CEO da Mistral defende taxação de empresas de IA na Europa para garantir soberania digital

Arthur Mensch, cofundador e CEO da Mistral, uma das maiores empresas europeias de inteligência artificial, propôs que todas as companhias de IA que operam na Europa paguem uma taxa vinculada ao uso de conteúdo para treinamento de seus modelos.
Contexto da proposta e defesa da soberania europeia
Em um artigo de opinião publicado no The Financial Times em 20 de março de 2026, Mensch destacou que a Mistral tem se posicionado como principal alternativa aos grandes fornecedores de IA dos Estados Unidos e da China, enfatizando a importância da soberania de dados para os países europeus. O CEO ressaltou que, apesar dos avanços e do aporte significativo de recursos — como a rodada de investimentos Série C de US$ 2 bilhões realizada em setembro passado —, as empresas europeias enfrentam um ambiente regulatório fragmentado e desafiador.

Segundo Mensch, as grandes empresas americanas e chinesas desenvolvem seus modelos com regras de direitos autorais menos restritivas ou praticamente inexistentes, treinando-os em vastas quantidades de dados, incluindo conteúdos europeus, sem enfrentar limitações legais equivalentes. Em contraste, os desenvolvedores europeus convivem com um sistema legal que os coloca em desvantagem competitiva.
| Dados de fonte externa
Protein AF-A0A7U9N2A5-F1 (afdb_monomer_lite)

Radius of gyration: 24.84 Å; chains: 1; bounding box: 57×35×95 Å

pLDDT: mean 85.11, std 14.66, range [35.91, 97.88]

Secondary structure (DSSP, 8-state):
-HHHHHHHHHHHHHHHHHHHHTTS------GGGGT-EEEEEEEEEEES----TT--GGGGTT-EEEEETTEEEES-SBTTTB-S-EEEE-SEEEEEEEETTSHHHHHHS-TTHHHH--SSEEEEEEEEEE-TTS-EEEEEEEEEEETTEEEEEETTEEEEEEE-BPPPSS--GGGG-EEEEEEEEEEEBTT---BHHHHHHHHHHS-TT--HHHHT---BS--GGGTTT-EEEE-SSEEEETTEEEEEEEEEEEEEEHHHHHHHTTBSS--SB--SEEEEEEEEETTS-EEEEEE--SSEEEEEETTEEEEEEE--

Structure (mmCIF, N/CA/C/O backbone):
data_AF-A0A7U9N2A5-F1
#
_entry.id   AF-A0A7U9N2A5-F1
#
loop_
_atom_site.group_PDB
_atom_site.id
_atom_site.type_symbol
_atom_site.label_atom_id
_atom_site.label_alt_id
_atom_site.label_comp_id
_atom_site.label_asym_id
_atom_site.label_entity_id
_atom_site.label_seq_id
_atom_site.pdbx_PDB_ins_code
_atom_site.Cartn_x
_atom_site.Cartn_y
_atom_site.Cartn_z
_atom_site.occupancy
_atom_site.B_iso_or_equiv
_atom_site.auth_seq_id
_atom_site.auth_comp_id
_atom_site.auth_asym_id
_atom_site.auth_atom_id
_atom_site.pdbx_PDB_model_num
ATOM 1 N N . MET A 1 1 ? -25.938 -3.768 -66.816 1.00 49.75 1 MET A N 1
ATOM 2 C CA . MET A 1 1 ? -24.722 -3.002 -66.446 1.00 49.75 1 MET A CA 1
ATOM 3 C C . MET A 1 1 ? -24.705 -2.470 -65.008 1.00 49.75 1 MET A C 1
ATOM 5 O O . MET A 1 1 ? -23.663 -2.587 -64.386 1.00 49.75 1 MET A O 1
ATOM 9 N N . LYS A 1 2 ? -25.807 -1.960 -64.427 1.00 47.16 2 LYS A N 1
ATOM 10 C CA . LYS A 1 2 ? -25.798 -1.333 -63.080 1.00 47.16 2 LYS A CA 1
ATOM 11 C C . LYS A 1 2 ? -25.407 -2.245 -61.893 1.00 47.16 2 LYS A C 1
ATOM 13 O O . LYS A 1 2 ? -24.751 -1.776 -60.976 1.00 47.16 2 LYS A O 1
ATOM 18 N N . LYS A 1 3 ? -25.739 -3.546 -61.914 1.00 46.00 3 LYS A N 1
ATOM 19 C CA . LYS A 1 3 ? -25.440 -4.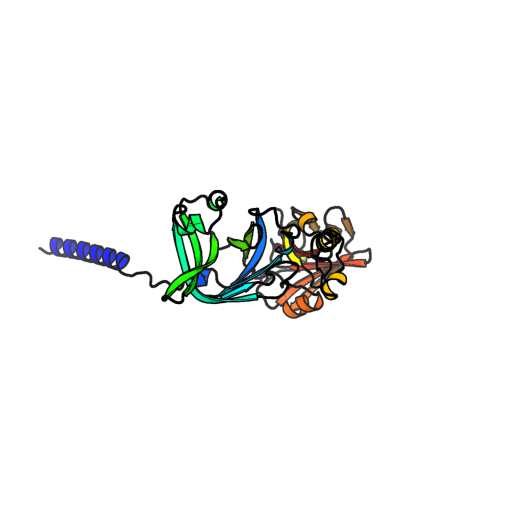478 -60.797 1.00 46.00 3 LYS A CA 1
ATOM 20 C C . LYS A 1 3 ? -23.946 -4.798 -60.613 1.00 46.00 3 LYS A C 1
ATOM 22 O O . LYS A 1 3 ? -23.496 -4.905 -59.480 1.00 46.00 3 LYS A O 1
ATOM 27 N N . LYS A 1 4 ? -23.175 -4.902 -61.707 1.00 49.94 4 LYS A N 1
ATOM 28 C CA . LYS A 1 4 ? -21.727 -5.190 -61.642 1.00 49.94 4 LYS A CA 1
ATOM 29 C C . LYS A 1 4 ? -20.917 -4.000 -61.113 1.00 49.94 4 LYS A C 1
ATOM 31 O O . LYS A 1 4 ? -19.960 -4.207 -60.383 1.00 49.94 4 LYS A O 1
ATOM 36 N N . VAL A 1 5 ? -21.339 -2.770 -61.421 1.00 54.06 5 VAL A N 1
ATOM 37 C CA . VAL A 1 5 ? -20.681 -1.547 -60.925 1.00 54.06 5 VAL A CA 1
ATOM 38 C C . VAL A 1 5 ? -20.860 -1.405 -59.410 1.00 54.06 5 VAL A C 1
ATOM 40 O O . VAL A 1 5 ? -19.901 -1.103 -58.712 1.00 54.06 5 VAL A O 1
ATOM 43 N N . ILE A 1 6 ? -22.051 -1.717 -58.884 1.00 56.12 6 ILE A N 1
ATOM 44 C CA . ILE A 1 6 ? -22.327 -1.645 -57.439 1.00 56.12 6 ILE A CA 1
ATOM 45 C C . ILE A 1 6 ? -21.521 -2.700 -56.666 1.00 56.12 6 ILE A C 1
ATOM 47 O O . ILE A 1 6 ? -20.941 -2.376 -55.635 1.00 56.12 6 ILE A O 1
ATOM 51 N N . GLN A 1 7 ? -21.414 -3.935 -57.173 1.00 55.84 7 GLN A N 1
ATOM 52 C CA . GLN A 1 7 ? -20.596 -4.969 -56.524 1.00 55.84 7 GLN A CA 1
ATOM 53 C C . GLN A 1 7 ? -19.101 -4.620 -56.521 1.00 55.84 7 GLN A C 1
ATOM 55 O O . GLN A 1 7 ? -18.454 -4.789 -55.493 1.00 55.84 7 GLN A O 1
ATOM 60 N N . SER A 1 8 ? -18.562 -4.070 -57.616 1.00 54.16 8 SER A N 1
ATOM 61 C CA . SER A 1 8 ? -17.168 -3.605 -57.635 1.00 54.16 8 SER A CA 1
ATOM 62 C C . SER A 1 8 ? -16.925 -2.435 -56.681 1.00 54.16 8 SER A C 1
ATOM 64 O O . SER A 1 8 ? -15.900 -2.430 -56.011 1.00 54.16 8 SER A O 1
ATOM 66 N N . CYS A 1 9 ? -17.855 -1.480 -56.561 1.00 56.41 9 CYS A N 1
ATOM 67 C CA . CYS A 1 9 ? -17.719 -0.384 -55.599 1.00 56.41 9 CYS A CA 1
ATOM 68 C C . CYS A 1 9 ? -17.750 -0.873 -54.144 1.00 56.41 9 CYS A C 1
ATOM 70 O O . CYS A 1 9 ? -16.953 -0.404 -53.342 1.00 56.41 9 CYS A O 1
ATOM 72 N N . VAL A 1 10 ? -18.613 -1.836 -53.802 1.00 62.41 10 VAL A N 1
ATOM 73 C CA . VAL A 1 10 ? -18.690 -2.377 -52.432 1.00 62.41 10 VAL A CA 1
ATOM 74 C C . VAL A 1 10 ? -17.413 -3.127 -52.059 1.00 62.41 10 VAL A C 1
ATOM 76 O O . VAL A 1 10 ? -16.896 -2.902 -50.968 1.00 62.41 10 VAL A O 1
ATOM 79 N N . VAL A 1 11 ? -16.868 -3.948 -52.966 1.00 65.50 11 VAL A N 1
ATOM 80 C CA . VAL A 1 11 ? -15.600 -4.671 -52.746 1.00 65.50 11 VAL A CA 1
ATOM 81 C C . VAL A 1 11 ? -14.425 -3.700 -52.618 1.00 65.50 11 VAL A C 1
ATOM 83 O O . VAL A 1 11 ? -13.575 -3.877 -51.753 1.00 65.50 11 VAL A O 1
ATOM 86 N N . PHE A 1 12 ? -14.395 -2.637 -53.425 1.00 58.94 12 PHE A N 1
ATOM 87 C CA . PHE A 1 12 ? -13.330 -1.634 -53.364 1.00 58.94 12 PHE A CA 1
ATOM 88 C C . PHE A 1 12 ? -13.393 -0.803 -52.074 1.00 58.94 12 PHE A C 1
ATOM 90 O O . PHE A 1 12 ? -12.363 -0.547 -51.464 1.00 58.94 12 PHE A O 1
ATOM 97 N N . VAL A 1 13 ? -14.594 -0.448 -51.602 1.00 64.06 13 VAL A N 1
ATOM 98 C CA . VAL A 1 13 ? -14.779 0.244 -50.316 1.00 64.06 13 VAL A CA 1
ATOM 99 C C . VAL A 1 13 ? -14.434 -0.668 -49.137 1.00 64.06 13 VAL A C 1
ATOM 101 O O . VAL A 1 13 ? -13.796 -0.202 -48.201 1.00 64.06 13 VAL A O 1
ATOM 104 N N . THR A 1 14 ? -14.765 -1.964 -49.178 1.00 58.69 14 THR A N 1
ATOM 105 C CA . THR A 1 14 ? -14.363 -2.897 -48.104 1.00 58.69 14 THR A CA 1
ATOM 106 C C . THR A 1 14 ? -12.859 -3.138 -48.081 1.00 58.69 14 THR A C 1
ATOM 108 O O . THR A 1 14 ? -12.286 -3.148 -46.999 1.00 58.69 14 THR A O 1
ATOM 111 N N . LEU A 1 15 ? -12.204 -3.258 -49.239 1.00 54.47 15 LEU A N 1
ATOM 112 C CA . LEU A 1 15 ? -10.742 -3.351 -49.314 1.00 54.47 15 LEU A CA 1
ATOM 113 C C . LEU A 1 15 ? -10.061 -2.065 -48.841 1.00 54.47 15 LEU A C 1
ATOM 115 O O . LEU A 1 15 ? -9.092 -2.160 -48.101 1.00 54.47 15 LEU A O 1
ATOM 119 N N . ILE A 1 16 ? -10.594 -0.887 -49.185 1.00 56.94 16 ILE A N 1
ATOM 120 C CA . ILE A 1 16 ? -10.076 0.394 -48.690 1.00 56.94 16 ILE A CA 1
ATOM 121 C C . ILE A 1 16 ? -10.255 0.506 -47.173 1.00 56.94 16 ILE A C 1
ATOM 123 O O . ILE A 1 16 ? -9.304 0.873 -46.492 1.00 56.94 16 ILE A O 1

Desafios do atual modelo de direitos autorais e a proposta de taxação
O executivo apontou que o mecanismo vigente de "opt-out", que permite aos detentores de direitos autorais impedir o uso de seus conteúdos para treinamento de IA, tem se mostrado ineficaz e impraticável. Essa situação gera insegurança jurídica para as empresas de IA e provoca reações dos criadores de conteúdo, que buscam maior controle e reconhecimento pelo uso de suas obras.
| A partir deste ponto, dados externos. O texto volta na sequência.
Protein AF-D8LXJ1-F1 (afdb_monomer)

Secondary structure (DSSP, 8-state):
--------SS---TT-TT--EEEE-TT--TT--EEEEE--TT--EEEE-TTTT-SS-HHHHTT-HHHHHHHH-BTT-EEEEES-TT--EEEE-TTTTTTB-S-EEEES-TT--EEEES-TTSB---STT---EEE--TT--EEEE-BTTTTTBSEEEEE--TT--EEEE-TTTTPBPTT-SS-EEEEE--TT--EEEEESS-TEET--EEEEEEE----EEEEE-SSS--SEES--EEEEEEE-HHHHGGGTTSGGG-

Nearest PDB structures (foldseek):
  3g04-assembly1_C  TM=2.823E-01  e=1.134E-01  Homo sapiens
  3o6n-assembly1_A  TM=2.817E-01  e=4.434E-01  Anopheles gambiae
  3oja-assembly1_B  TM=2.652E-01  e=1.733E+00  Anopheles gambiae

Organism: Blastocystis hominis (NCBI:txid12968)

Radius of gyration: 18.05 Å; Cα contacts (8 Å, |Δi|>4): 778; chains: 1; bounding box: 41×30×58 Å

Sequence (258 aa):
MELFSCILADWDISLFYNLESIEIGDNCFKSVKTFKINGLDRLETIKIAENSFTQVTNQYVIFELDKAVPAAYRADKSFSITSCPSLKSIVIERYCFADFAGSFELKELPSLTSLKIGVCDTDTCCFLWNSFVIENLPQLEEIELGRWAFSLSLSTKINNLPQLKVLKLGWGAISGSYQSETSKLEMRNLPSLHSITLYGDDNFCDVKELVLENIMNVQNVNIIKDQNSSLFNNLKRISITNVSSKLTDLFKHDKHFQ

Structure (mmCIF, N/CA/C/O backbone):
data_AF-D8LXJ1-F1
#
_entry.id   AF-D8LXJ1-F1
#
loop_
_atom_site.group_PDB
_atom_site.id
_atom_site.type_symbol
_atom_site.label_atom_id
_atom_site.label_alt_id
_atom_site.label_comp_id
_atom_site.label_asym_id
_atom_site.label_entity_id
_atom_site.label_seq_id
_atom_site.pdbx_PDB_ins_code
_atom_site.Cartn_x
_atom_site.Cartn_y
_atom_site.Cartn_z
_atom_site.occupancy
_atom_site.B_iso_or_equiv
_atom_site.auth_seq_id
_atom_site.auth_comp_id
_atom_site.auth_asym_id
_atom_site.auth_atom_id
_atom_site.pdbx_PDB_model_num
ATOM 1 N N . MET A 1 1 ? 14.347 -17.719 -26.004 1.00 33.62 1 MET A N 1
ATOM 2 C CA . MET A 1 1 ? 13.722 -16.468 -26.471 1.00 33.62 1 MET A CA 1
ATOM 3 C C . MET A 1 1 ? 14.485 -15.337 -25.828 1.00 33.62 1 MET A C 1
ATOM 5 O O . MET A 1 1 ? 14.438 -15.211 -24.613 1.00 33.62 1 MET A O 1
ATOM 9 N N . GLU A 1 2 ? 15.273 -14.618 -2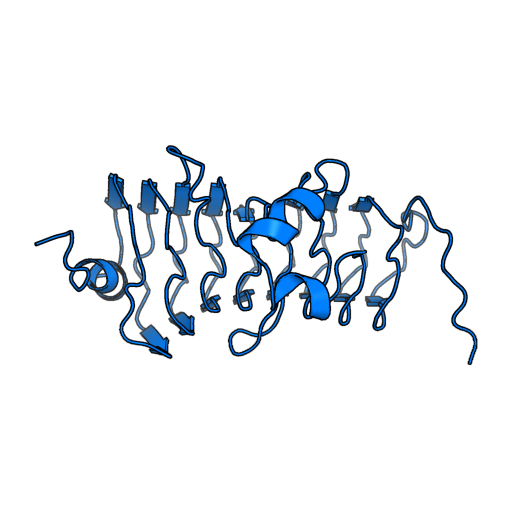6.618 1.00 32.91 2 GLU A N 1
ATOM 10 C CA . GLU A 1 2 ? 15.988 -13.430 -26.159 1.00 32.91 2 GLU A CA 1
ATOM 11 C C . GLU A 1 2 ? 14.953 -12.348 -25.843 1.00 32.91 2 GLU A C 1
ATOM 13 O O . GLU A 1 2 ? 14.251 -11.861 -26.727 1.00 32.91 2 GLU A O 1
ATOM 18 N N . LEU A 1 3 ? 14.796 -12.038 -24.556 1.00 36.53 3 LEU A N 1
ATOM 19 C CA . LEU A 1 3 ? 14.023 -10.888 -24.110 1.00 36.53 3 LEU A CA 1
ATOM 20 C C . LEU A 1 3 ? 14.818 -9.645 -24.505 1.00 36.53 3 LEU A C 1
ATOM 22 O O . LEU A 1 3 ? 15.944 -9.463 -24.042 1.00 36.53 3 LEU A O 1
ATOM 26 N N . PHE A 1 4 ? 14.240 -8.809 -25.366 1.00 34.78 4 PHE A N 1
ATOM 27 C CA . PHE A 1 4 ? 14.743 -7.464 -25.617 1.00 34.78 4 PHE A CA 1
ATOM 28 C C . PHE A 1 4 ? 14.947 -6.774 -24.265 1.00 34.78 4 PHE A C 1
ATOM 30 O O . PHE A 1 4 ? 13.984 -6.502 -23.545 1.00 34.78 4 PHE A O 1
ATOM 37 N N . SER A 1 5 ? 16.203 -6.518 -23.893 1.00 39.53 5 SER A N 1
ATOM 38 C CA . SER A 1 5 ? 16.516 -5.692 -22.738 1.00 39.53 5 SER A CA 1
ATOM 39 C C . SER A 1 5 ? 15.996 -4.291 -23.039 1.00 39.53 5 SER A C 1
ATOM 41 O O . SER A 1 5 ? 16.525 -3.565 -23.876 1.00 39.53 5 SER A O 1
ATOM 43 N N . CYS A 1 6 ? 14.880 -3.930 -22.415 1.00 42.78 6 CYS A N 1
ATOM 44 C CA . CYS A 1 6 ? 14.309 -2.607 -22.574 1.00 42.78 6 CYS A CA 1
ATOM 45 C C . CYS A 1 6 ? 15.301 -1.572 -22.010 1.00 42.78 6 CYS A C 1
ATOM 47 O O . CYS A 1 6 ? 15.521 -1.513 -20.801 1.00 42.78 6 CYS A O 1
ATOM 49 N N . ILE A 1 7 ? 15.924 -0.786 -22.896 1.00 48.75 7 ILE A N 1
ATOM 50 C CA . ILE A 1 7 ? 16.907 0.270 -22.578 1.00 48.75 7 ILE A CA 1
ATOM 51 C C . ILE A 1 7 ? 16.198 1.600 -22.241 1.00 48.75 7 ILE A C 1
ATOM 53 O O . ILE A 1 7 ? 16.804 2.666 -22.297 1.00 48.75 7 ILE A O 1
ATOM 57 N N . LEU A 1 8 ? 14.897 1.580 -21.927 1.00 52.59 8 LEU A N 1
ATOM 58 C CA . LEU A 1 8 ? 14.180 2.803 -21.568 1.00 52.59 8 LEU A CA 1
ATOM 59 C C . LEU A 1 8 ? 14.730 3.336 -20.239 1.00 52.59 8 LEU A C 1
ATOM 61 O O . LEU A 1 8 ? 14.565 2.718 -19.189 1.00 52.59 8 LEU A O 1
ATOM 65 N N . ALA A 1 9 ? 15.417 4.478 -20.308 1.00 55.66 9 ALA A N 1
ATOM 66 C CA . A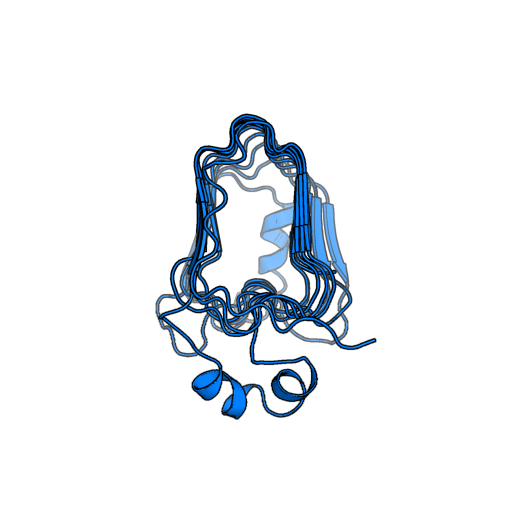LA A 1 9 ? 15.814 5.249 -19.134 1.00 55.66 9 ALA A CA 1
ATOM 67 C C . ALA A 1 9 ? 14.608 5.988 -18.527 1.00 55.66 9 ALA A C 1
ATOM 69 O O . ALA A 1 9 ? 14.518 6.098 -17.305 1.00 55.66 9 ALA A O 1
ATOM 70 N N . ASP A 1 10 ? 13.660 6.392 -19.382 1.00 57.31 10 ASP A N 1
ATOM 71 C CA . ASP A 1 10 ? 12.439 7.109 -19.024 1.00 57.31 10 ASP A CA 1
ATOM 72 C C . ASP A 1 10 ? 11.201 6.385 -19.581 1.00 57.31 10 ASP A C 1
ATOM 74 O O . ASP A 1 10 ? 11.145 6.022 -20.759 1.00 57.31 10 ASP A O 1
ATOM 78 N N . TRP A 1 11 ? 10.206 6.163 -18.718 1.00 63.84 11 TRP A N 1
ATOM 79 C CA . TRP A 1 11 ? 8.882 5.652 -19.078 1.00 63.84 11 TRP A CA 1
ATOM 80 C C . TRP A 1 11 ? 7.963 6.844 -19.371 1.00 63.84 11 TRP A C 1
ATOM 82 O O . TRP A 1 11 ? 7.341 7.379 -18.455 1.00 63.84 11 TRP A O 1
ATOM 92 N N . ASP A 1 12 ? 7.894 7.291 -20.628 1.00 67.69 12 ASP A N 1
ATOM 93 C CA . ASP A 1 12 ? 6.928 8.312 -21.057 1.00 67.69 12 ASP A CA 1
ATOM 94 C C . ASP A 1 12 ? 5.872 7.693 -21.976 1.00 67.69 12 ASP A C 1
ATOM 96 O O . ASP A 1 12 ? 6.149 7.279 -23.102 1.00 67.69 12 ASP A O 1
ATOM 100 N N . ILE A 1 13 ? 4.646 7.623 -21.464 1.00 76.56 13 ILE A N 1
ATOM 101 C CA . ILE A 1 13 ? 3.473 7.111 -22.177 1.00 76.56 13 ILE A CA 1
ATOM 102 C C . ILE A 1 13 ? 2.402 8.192 -22.384 1.00 76.56 13 ILE A C 1
ATOM 104 O O . ILE A 1 13 ? 1.256 7.880 -22.700 1.00 76.56 13 ILE A O 1
ATOM 108 N N . SER A 1 14 ? 2.763 9.470 -22.233 1.00 73.44 14 SER A N 1
ATOM 109 C CA . SER A 1 14 ? 1.836 10.607 -22.342 1.00 73.44 14 SER A CA 1
ATOM 110 C C . SER A 1 14 ? 1.134 10.712 -23.703 1.00 73.44 14 SER A C 1
ATOM 112 O O . SER A 1 14 ? 0.036 11.255 -23.795 1.00 73.44 14 SER A O 1
ATOM 114 N N . LEU A 1 15 ? 1.727 10.155 -24.763 1.00 78.62 15 LEU A N 1
ATOM 115 C CA . LEU A 1 15 ? 1.168 10.184 -26.118 1.00 78.62 15 LEU A CA 1
ATOM 116 C C . LEU A 1 15 ? 0.079 9.129 -26.367 1.00 78.62 15 LEU A C 1
ATOM 118 O O . LEU A 1 15 ? -0.612 9.196 -27.384 1.00 78.62 15 LEU A O 1
ATOM 122 N N . PHE A 1 16 ? -0.116 8.170 -25.459 1.00 83.38 16 PHE A N 1
ATOM 123 C CA . PHE A 1 16 ? -1.118 7.113 -25.608 1.00 83.38 16 PHE A CA 1
ATOM 124 C C . PHE A 1 16 ? -2.453 7.521 -24.963 1.00 83.38 16 PHE A C 1
ATOM 126 O O . PHE A 1 16 ? -2.957 6.871 -24.057 1.00 83.38 16 PHE A O 1
ATOM 133 N N . TYR A 1 17 ? -3.060 8.604 -25.451 1.00 83.50 17 TYR A N 1
ATOM 134 C CA . TYR A 1 17 ? -4.296 9.186 -24.896 1.00 83.50 17 TYR A CA 1
ATOM 135 C C . TYR A 1 17 ? -5.532 8.267 -24.966 1.00 83.50 17 TYR A C 1
ATOM 137 O O . TYR A 1 17 ? -6.514 8.491 -24.261 1.00 83.50 17 TYR A O 1
ATOM 145 N N . ASN A 1 18 ? -5.492 7.228 -25.807 1.00 91.88 18 ASN A N 1
ATOM 146 C CA . ASN A 1 18 ? -6.531 6.197 -25.886 1.00 91.88 18 ASN A CA 1
ATOM 147 C C . ASN A 1 18 ? -6.207 4.935 -25.069 1.00 91.88 18 ASN A C 1
ATOM 149 O O . ASN A 1 18 ? -6.903 3.936 -25.211 1.00 91.88 18 ASN A O 1
ATOM 153 N N . LEU A 1 19 ? -5.133 4.938 -24.277 1.00 94.44 19 LEU A N 1
ATOM 154 C CA . LEU A 1 19 ? -4.710 3.764 -23.524 1.00 94.44 19 LEU A CA 1
ATOM 155 C C . LEU A 1 19 ? -5.705 3.460 -22.404 1.00 94.44 19 LEU A C 1
ATOM 157 O O . LEU A 1 19 ? -5.919 4.293 -21.530 1.00 94.44 19 LEU A O 1
ATOM 161 N N . GLU A 1 20 ? -6.269 2.255 -22.427 1.00 97.25 20 GLU A N 1
ATOM 162 C CA . GLU A 1 20 ? -7.242 1.782 -21.432 1.00 97.25 20 GLU A CA 1
ATOM 163 C C . GLU A 1 20 ? -6.615 0.828 -20.408 1.00 97.25 20 GLU A C 1
ATOM 165 O O . GLU A 1 20 ? -7.034 0.776 -19.254 1.00 97.25 20 GLU A O 1
ATOM 170 N N . SER A 1 21 ? -5.560 0.105 -20.785 1.00 97.50 21 SER A N 1
ATOM 171 C CA . SER A 1 21 ? -4.914 -0.876 -19.913 1.00 97.50 21 SER A CA 1
ATOM 172 C C . SER A 1 21 ? -3.403 -0.903 -20.096 1.00 97.50 21 SER A C 1
ATOM 174 O O . SER A 1 21 ? -2.912 -0.888 -21.225 1.00 97.50 21 SER A O 1
ATOM 176 N N . ILE A 1 22 ? -2.676 -1.027 -18.987 1.00 96.25 22 ILE A N 1
ATOM 177 C CA . ILE A 1 22 ? -1.241 -1.321 -18.965 1.00 96.25 22 ILE A CA 1
ATOM 178 C C . ILE A 1 22 ? -1.043 -2.677 -18.300 1.00 96.25 22 ILE A C 1
ATOM 180 O O . ILE A 1 22 ? -1.435 -2.861 -17.149 1.00 96.25 22 ILE A O 1
ATOM 184 N N . GLU A 1 23 ? -0.396 -3.597 -19.009 1.00 98.00 23 GLU A N 1
ATOM 185 C CA . GLU A 1 23 ? 0.045 -4.879 -18.464 1.00 98.00 23 GLU A CA 1
ATOM 186 C C . GLU A 1 23 ? 1.547 -5.039 -18.701 1.00 98.00 23 GLU A C 1
ATOM 188 O O . GLU A 1 23 ? 2.039 -4.924 -19.825 1.00 98.00 23 GLU A O 1
ATOM 193 N N . ILE A 1 24 ? 2.281 -5.266 -17.617 1.00 96.31 24 ILE A N 1
ATOM 194 C CA . ILE A 1 24 ? 3.731 -5.439 -17.606 1.00 96.31 24 ILE A CA 1
ATOM 195 C C . ILE A 1 24 ? 4.015 -6.855 -17.130 1.00 96.31 24 ILE A C 1
ATOM 197 O O . ILE A 1 24 ? 3.593 -7.219 -16.037 1.00 96.31 24 ILE A O 1
ATOM 201 N N . GLY A 1 25 ? 4.705 -7.640 -17.959 1.00 97.50 25 GLY A N 1
ATOM 202 C CA . GLY A 1 25 ? 5.075 -9.020 -17.641 1.00 97.50 25 GLY A CA 1
ATOM 203 C C . GLY A 1 25 ? 6.232 -9.118 -16.649 1.00 97.50 25 GLY A C 1
ATOM 204 O O . GLY A 1 25 ? 6.838 -8.113 -16.282 1.00 97.50 25 GLY A O 1
ATOM 205 N N . ASP A 1 26 ? 6.555 -10.343 -16.239 1.00 95.69 26 ASP A N 1
ATOM 206 C CA . ASP A 1 26 ? 7.590 -10.593 -15.239 1.00 95.69 26 ASP A CA 1
ATOM 207 C C . ASP A 1 26 ? 8.962 -10.061 -15.670 1.00 95.69 26 ASP A C 1
ATOM 209 O O . ASP A 1 26 ? 9.315 -10.060 -16.853 1.00 95.69 26 ASP A O 1
ATOM 213 N N . ASN A 1 27 ? 9.794 -9.700 -14.693 1.00 93.56 27 ASN A N 1
ATOM 214 C CA . ASN A 1 27 ? 11.203 -9.342 -14.886 1.00 93.56 27 ASN A CA 1
ATOM 215 C C . ASN A 1 27 ? 11.454 -8.143 -15.820 1.00 93.56 27 ASN A C 1
ATOM 217 O O . ASN A 1 27 ? 12.552 -8.011 -16.376 1.00 93.56 27 ASN A O 1
ATOM 221 N N . CYS A 1 28 ? 10.478 -7.254 -15.989 1.00 93.94 28 CYS A N 1
ATOM 222 C CA . CYS A 1 28 ? 10.580 -6.153 -16.937 1.00 93.94 28 CYS A CA 1
ATOM 223 C C . CYS A 1 28 ? 11.165 -4.868 -16.314 1.00 93.94 28 CYS A C 1
ATOM 225 O O . CYS A 1 28 ? 11.103 -4.631 -15.111 1.00 93.94 28 CYS A O 1
ATOM 227 N N . PHE A 1 29 ? 11.734 -3.997 -17.155 1.00 92.56 29 PHE A N 1
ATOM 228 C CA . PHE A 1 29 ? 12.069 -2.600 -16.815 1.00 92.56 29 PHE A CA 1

Para solucionar esse impasse, Mensch sugeriu a criação de uma taxa baseada na receita das empresas que comercializam modelos de IA ou os colocam em operação na Europa, proporcional ao uso de conteúdos disponíveis publicamente na internet. Essa taxação seria aplicada igualmente a provedores estrangeiros, promovendo um ambiente competitivo justo no mercado europeu.
Os recursos arrecadados seriam destinados a um fundo central para apoiar a cultura e a criação de novos conteúdos na Europa. Embora Mensch não tenha definido um percentual exato, a executiva da Mistral Audrey Herblin-Stoop indicou à Agence France-Presse que a taxa poderia variar entre 1% e 1,5% da receita.
Convite ao debate e panorama regulatório europeu
Mensch enfatizou que sua proposta é um ponto de partida para discussão, convidando desenvolvedores, formuladores de políticas, criadores e detentores de direitos a participarem do debate sobre o tema. Atualmente, a União Europeia permite o uso de materiais protegidos por direitos autorais para mineração de texto e dados, incluindo treinamento de IA, exceto quando o criador reservou explicitamente seus direitos.